The Congressmen opened his Town Meeting today with a series of remarks on the wide variety of activities he is engaged in to help the airport communities around Sea-Tac. He mentioned that the Port Of Seattle was doing better in terms of community relations “compared with the 80’s and 90’s when we were suing them all the time. Back then they just would tell us all to go to hell.”

But what people need to realize is that the source of the majority of our problems stem from a single Federal law called ANCA, passed in 1990 which put an end to all those lawsuits almost overnight. ANCA granted airport operators like the Port Of Seattle almost total immunity from any legal action from flight operations and further put all enforcement of noise complaints in the hands of the FAA. Community relations with the Port have always improved during periods where they do not feel threatened by us.

And the Congressman seems to have forgotten that those lawsuits worked. Before ANCA, lawsuits by communities around the nation were extremely effective in obtaining relief.

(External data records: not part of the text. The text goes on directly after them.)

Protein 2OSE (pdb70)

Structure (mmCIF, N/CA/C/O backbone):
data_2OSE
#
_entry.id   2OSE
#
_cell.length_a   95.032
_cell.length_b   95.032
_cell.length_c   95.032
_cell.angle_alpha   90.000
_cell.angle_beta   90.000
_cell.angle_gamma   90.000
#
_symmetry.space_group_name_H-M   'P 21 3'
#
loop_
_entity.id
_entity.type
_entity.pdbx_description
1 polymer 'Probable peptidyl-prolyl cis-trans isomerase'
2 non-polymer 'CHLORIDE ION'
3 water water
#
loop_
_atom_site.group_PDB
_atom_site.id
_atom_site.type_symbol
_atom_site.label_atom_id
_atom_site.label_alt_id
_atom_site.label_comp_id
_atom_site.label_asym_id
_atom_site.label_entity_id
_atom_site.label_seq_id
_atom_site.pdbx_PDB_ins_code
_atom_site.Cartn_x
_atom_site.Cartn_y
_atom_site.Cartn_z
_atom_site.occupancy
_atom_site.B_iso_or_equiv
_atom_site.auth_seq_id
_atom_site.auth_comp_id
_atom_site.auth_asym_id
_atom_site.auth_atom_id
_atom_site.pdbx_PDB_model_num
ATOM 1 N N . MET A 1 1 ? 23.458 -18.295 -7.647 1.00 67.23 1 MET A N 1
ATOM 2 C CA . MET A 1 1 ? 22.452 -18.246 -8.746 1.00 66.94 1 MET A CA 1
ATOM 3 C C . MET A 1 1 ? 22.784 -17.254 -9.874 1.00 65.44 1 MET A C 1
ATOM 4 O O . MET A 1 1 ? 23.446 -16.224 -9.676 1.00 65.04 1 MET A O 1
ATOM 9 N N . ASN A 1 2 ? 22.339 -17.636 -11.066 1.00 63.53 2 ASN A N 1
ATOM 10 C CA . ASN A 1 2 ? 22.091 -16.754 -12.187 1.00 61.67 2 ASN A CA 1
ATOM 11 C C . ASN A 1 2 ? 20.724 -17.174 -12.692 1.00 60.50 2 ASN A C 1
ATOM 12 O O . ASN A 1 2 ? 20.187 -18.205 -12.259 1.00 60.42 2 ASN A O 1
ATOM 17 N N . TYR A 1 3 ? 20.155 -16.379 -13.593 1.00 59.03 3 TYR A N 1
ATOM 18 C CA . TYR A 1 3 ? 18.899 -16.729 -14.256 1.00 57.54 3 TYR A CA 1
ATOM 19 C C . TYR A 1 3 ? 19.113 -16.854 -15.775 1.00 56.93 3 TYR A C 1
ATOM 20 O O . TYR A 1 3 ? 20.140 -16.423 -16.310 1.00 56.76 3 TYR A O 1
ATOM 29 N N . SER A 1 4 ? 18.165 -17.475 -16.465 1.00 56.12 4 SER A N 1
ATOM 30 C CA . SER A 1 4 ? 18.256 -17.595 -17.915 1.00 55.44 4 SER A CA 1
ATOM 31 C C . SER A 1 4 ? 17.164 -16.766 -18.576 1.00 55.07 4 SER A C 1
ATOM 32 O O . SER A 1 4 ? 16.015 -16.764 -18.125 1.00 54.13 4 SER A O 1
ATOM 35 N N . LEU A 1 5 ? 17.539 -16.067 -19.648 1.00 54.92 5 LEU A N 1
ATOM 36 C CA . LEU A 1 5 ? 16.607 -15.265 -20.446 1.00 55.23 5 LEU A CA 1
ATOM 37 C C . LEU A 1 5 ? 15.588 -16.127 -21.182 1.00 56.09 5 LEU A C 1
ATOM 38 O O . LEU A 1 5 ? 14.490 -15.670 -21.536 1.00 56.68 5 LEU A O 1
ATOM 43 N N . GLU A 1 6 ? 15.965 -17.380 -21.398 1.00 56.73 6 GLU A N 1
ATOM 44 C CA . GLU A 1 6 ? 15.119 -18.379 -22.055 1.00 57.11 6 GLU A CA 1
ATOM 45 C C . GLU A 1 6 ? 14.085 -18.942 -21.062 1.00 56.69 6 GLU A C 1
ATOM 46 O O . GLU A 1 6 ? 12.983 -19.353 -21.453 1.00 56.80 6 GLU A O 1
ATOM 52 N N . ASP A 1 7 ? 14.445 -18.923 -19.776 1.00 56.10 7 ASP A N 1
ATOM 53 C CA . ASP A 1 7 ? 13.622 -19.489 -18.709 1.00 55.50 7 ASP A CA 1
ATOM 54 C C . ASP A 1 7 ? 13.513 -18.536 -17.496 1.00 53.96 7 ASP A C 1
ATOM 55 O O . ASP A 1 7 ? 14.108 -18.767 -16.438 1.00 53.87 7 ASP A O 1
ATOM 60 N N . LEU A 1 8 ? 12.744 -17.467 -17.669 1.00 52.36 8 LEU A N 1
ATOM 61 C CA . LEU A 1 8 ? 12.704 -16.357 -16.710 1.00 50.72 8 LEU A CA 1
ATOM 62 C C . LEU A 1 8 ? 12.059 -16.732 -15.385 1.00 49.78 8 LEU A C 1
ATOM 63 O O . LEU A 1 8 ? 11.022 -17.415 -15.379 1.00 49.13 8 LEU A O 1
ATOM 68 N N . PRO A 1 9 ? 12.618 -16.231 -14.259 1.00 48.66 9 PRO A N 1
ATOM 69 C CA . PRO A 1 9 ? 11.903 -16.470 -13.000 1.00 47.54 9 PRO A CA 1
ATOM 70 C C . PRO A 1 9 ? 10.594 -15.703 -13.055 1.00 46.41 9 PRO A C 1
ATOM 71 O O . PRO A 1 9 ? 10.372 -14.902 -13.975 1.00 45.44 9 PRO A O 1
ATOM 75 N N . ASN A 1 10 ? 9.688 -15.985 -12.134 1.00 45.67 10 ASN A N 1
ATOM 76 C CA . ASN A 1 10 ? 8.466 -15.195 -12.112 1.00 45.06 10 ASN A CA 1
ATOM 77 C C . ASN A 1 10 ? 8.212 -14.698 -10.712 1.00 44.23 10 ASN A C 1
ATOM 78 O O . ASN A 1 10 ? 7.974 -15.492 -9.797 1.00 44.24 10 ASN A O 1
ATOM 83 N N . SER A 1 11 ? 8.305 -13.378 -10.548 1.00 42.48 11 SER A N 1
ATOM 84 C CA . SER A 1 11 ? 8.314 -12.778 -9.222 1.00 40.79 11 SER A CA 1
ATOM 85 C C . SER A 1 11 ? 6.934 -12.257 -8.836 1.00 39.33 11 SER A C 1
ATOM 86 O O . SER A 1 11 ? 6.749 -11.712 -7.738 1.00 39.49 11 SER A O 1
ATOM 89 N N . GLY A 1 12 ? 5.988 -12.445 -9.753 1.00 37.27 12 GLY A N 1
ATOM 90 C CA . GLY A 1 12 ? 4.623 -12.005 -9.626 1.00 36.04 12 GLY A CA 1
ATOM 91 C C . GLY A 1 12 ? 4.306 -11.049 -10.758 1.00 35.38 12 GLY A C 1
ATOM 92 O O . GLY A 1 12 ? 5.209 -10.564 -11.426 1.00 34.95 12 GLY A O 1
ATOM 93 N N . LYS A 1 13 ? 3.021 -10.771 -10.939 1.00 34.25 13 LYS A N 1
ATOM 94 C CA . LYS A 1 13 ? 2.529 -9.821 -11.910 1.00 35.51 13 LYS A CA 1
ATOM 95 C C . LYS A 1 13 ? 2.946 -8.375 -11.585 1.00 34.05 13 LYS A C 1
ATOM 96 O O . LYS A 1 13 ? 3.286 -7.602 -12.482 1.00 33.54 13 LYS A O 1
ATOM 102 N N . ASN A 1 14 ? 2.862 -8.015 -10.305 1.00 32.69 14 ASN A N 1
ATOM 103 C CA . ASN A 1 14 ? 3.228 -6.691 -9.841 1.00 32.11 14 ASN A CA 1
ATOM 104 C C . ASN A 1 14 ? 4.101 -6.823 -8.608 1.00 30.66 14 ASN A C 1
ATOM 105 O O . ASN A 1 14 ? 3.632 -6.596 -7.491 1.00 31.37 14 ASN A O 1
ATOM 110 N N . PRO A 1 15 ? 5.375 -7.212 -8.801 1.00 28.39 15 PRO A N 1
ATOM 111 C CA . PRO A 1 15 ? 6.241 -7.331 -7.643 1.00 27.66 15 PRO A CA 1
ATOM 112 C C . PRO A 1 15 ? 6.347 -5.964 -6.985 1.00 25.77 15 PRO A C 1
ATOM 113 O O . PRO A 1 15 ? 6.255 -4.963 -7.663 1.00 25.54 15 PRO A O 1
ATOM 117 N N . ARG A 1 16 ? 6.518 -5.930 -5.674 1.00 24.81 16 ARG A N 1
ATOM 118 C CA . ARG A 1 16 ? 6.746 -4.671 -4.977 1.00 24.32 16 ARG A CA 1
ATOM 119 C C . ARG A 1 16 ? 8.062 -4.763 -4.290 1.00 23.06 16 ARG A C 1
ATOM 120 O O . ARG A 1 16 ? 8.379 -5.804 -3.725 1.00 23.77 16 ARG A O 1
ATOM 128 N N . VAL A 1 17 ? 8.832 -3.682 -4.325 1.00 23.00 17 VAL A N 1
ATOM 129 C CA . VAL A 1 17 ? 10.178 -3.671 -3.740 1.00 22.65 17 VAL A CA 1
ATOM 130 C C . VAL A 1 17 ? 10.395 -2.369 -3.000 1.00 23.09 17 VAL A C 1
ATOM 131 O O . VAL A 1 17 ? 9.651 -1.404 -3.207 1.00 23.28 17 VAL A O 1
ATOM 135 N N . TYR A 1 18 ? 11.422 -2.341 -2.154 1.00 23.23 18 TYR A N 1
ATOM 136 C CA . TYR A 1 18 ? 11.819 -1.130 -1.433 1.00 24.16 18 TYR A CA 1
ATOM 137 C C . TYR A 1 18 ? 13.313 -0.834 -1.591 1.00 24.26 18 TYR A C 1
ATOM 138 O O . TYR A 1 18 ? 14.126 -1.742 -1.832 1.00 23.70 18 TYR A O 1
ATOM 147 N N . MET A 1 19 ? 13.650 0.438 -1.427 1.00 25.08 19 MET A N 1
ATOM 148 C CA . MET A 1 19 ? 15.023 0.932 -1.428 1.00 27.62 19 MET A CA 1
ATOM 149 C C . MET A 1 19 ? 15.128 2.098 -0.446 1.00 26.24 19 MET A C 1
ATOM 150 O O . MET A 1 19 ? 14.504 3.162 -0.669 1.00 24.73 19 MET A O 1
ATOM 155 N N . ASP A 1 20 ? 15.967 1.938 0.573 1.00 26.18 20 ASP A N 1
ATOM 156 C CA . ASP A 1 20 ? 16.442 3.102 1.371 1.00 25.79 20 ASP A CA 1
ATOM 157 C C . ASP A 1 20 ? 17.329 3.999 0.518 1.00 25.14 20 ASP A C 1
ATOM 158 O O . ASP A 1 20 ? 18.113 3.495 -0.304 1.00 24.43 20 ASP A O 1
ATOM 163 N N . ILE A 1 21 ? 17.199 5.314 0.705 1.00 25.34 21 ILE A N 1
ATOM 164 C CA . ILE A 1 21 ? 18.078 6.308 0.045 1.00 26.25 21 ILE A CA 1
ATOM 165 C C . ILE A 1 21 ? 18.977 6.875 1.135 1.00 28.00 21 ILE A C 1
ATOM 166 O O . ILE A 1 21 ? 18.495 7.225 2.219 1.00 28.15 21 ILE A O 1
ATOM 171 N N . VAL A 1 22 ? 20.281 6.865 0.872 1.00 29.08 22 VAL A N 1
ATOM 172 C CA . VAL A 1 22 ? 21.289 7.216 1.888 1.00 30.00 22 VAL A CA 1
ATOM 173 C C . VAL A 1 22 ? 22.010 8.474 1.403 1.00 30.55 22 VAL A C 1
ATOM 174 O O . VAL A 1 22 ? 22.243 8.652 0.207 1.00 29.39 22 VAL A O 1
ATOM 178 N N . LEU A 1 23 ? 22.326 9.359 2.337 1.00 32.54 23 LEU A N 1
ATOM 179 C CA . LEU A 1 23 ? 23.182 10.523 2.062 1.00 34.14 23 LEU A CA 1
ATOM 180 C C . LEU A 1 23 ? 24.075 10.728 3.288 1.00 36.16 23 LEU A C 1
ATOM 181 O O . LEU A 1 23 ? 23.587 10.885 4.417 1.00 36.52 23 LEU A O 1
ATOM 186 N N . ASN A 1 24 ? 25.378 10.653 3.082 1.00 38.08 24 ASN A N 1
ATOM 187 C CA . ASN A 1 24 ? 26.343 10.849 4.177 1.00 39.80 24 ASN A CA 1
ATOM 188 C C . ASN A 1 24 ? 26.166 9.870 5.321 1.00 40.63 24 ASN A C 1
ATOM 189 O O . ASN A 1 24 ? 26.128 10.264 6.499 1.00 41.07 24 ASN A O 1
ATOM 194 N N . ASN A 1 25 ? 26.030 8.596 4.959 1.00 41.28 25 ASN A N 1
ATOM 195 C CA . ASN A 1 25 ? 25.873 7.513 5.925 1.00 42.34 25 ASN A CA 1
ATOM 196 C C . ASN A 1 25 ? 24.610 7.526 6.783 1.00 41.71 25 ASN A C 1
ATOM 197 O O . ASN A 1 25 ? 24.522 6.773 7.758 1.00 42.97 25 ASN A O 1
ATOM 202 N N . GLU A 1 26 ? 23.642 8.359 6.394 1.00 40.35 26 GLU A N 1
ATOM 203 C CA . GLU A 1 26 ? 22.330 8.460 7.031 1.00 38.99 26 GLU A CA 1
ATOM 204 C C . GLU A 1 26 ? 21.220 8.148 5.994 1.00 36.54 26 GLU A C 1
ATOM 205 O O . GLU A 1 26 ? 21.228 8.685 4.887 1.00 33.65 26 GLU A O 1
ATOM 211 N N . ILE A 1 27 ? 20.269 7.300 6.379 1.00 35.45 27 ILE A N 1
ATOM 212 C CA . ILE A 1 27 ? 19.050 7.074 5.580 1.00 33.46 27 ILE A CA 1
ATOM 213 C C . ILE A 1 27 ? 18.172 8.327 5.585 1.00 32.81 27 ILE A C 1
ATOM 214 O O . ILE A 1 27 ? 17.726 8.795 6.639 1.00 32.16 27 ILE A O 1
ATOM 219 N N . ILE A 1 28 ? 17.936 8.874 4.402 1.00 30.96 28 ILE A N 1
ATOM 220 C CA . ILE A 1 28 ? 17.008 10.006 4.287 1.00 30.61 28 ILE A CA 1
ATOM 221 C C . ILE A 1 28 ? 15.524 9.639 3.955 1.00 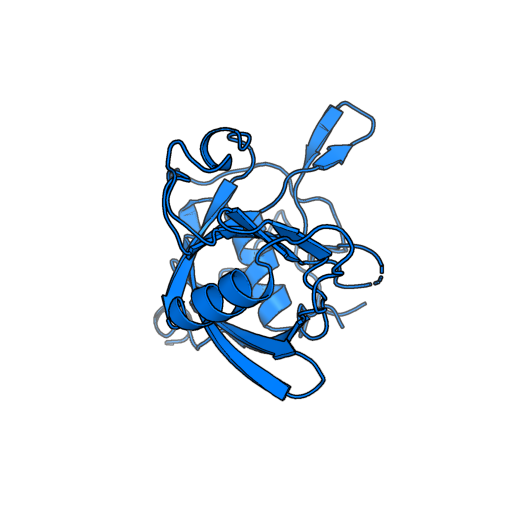28.74 28 ILE A C 1
ATOM 222 O O . ILE A 1 28 ? 14.643 10.465 4.064 1.00 27.12 28 ILE A O 1
ATOM 227 N N . GLY A 1 29 ? 15.261 8.392 3.594 1.00 26.69 29 GLY A N 1
ATOM 228 C CA . GLY A 1 29 ? 13.902 7.981 3.307 1.00 26.81 29 GLY A CA 1
ATOM 229 C C . GLY A 1 29 ? 13.920 6.677 2.557 1.00 25.79 29 GLY A C 1
ATOM 230 O O . GLY A 1 29 ? 14.992 6.200 2.187 1.00 27.60 29 GLY A O 1
ATOM 231 N N . ARG A 1 30 ? 12.742 6.088 2.382 1.00 23.87 30 ARG A N 1
ATOM 232 C CA . ARG A 1 30 ? 12.603 4.815 1.652 1.00 22.60 30 ARG A CA 1
ATOM 233 C C . ARG A 1 30 ? 11.645 4.937 0.458 1.00 22.22 30 ARG A C 1
ATOM 234 O O . ARG A 1 30 ? 10.556 5.479 0.589 1.00 21.95 30 ARG A O 1
ATOM 242 N N . LEU A 1 31 ? 12.062 4.426 -0.704 1.00 20.64 31 LEU A N 1
ATOM 243 C CA . LEU A 1 31 ? 11.166 4.326 -1.861 1.00 20.91 31 LEU A CA 1
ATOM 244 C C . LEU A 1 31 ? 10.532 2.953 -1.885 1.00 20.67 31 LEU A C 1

By changing ANCA to once again allow for those types of legal actions it would immediately give groups like SeaTacNoise.Info a powerful tool in achieving justice for the airport communities.

The Congressman has to balance the interests of the airport communities with the wider interests of the rest of his District–which includes some of the biggest players in defense as well as Sea-Tac Airport and its vendors. It is much easier to ask him to fund environmental studies or make changes to DNL65, glide slopes, etc. Those are good things to change, but they are changes around the margins.

Changing eleven lines in ANCA seems trivial by comparison, but it would in fact be a hundred times more important for our communities. But it would be fought to the bitter end by the airlines and the Port Of Seattle.

Perhaps the issues Mr. Smith is working on are all he can realistically be expected to do for us given the political realities. However… we should recognize that there is more that could be done. The trick is to find a balance between, “Thanks for what you’re currently doing” and “But… could you please turn your attention to..?”

3 Replies to “A Letter To Adam Smith Re. ANCA”

  1. Dude, this is so awesome! You have totally nailed it with this critique of the ANCA. The ANCA is designed to make sure that the aviation industry never faces any meaningful regulation of their noise and other pollution. It is nothing more than a massive corporate giveaway to the airline industry, and Democrats should be ashamed of it because it was passed by a Democratic congress.

  2. Hi, JC, could you point out which part of the ANCA, the 11 lines, you are asking Adam Smith to revise or drop? I’ve tried reading the 1990 ANAC and it all seems to be pro-aviation. It certainly puts business concerns above people’s concerns.

    Thanks.

    1. Thanks for the reminder. We’re about a month behind schedule on this sort of thing. You’ll get an update at the e-mail address you used when the link is in place. Sorry for the delay.

      We hate not having full footnotes but one frustration we have is that electeds (like Mr. Smith) know all about ANCA and we’d like, once in a while, to be able to just go, “you know what I mean”. Because they do know what we mean. The reason it’s not on their agenda is because excising those eleven lines is 100 times harder politically than doing all those other initiatives that look so impressive out in public.

      As to your comment, you’re 100% correct. Like many laws, the title of the bill was completely misleading as to its true intent. That is not a cynical remark. According to the law’s original sponsor, the key purpose of the law was to suppress community lawsuits which were impeding the growth of the large airport in the Senator’s home state where FedEx has their hub.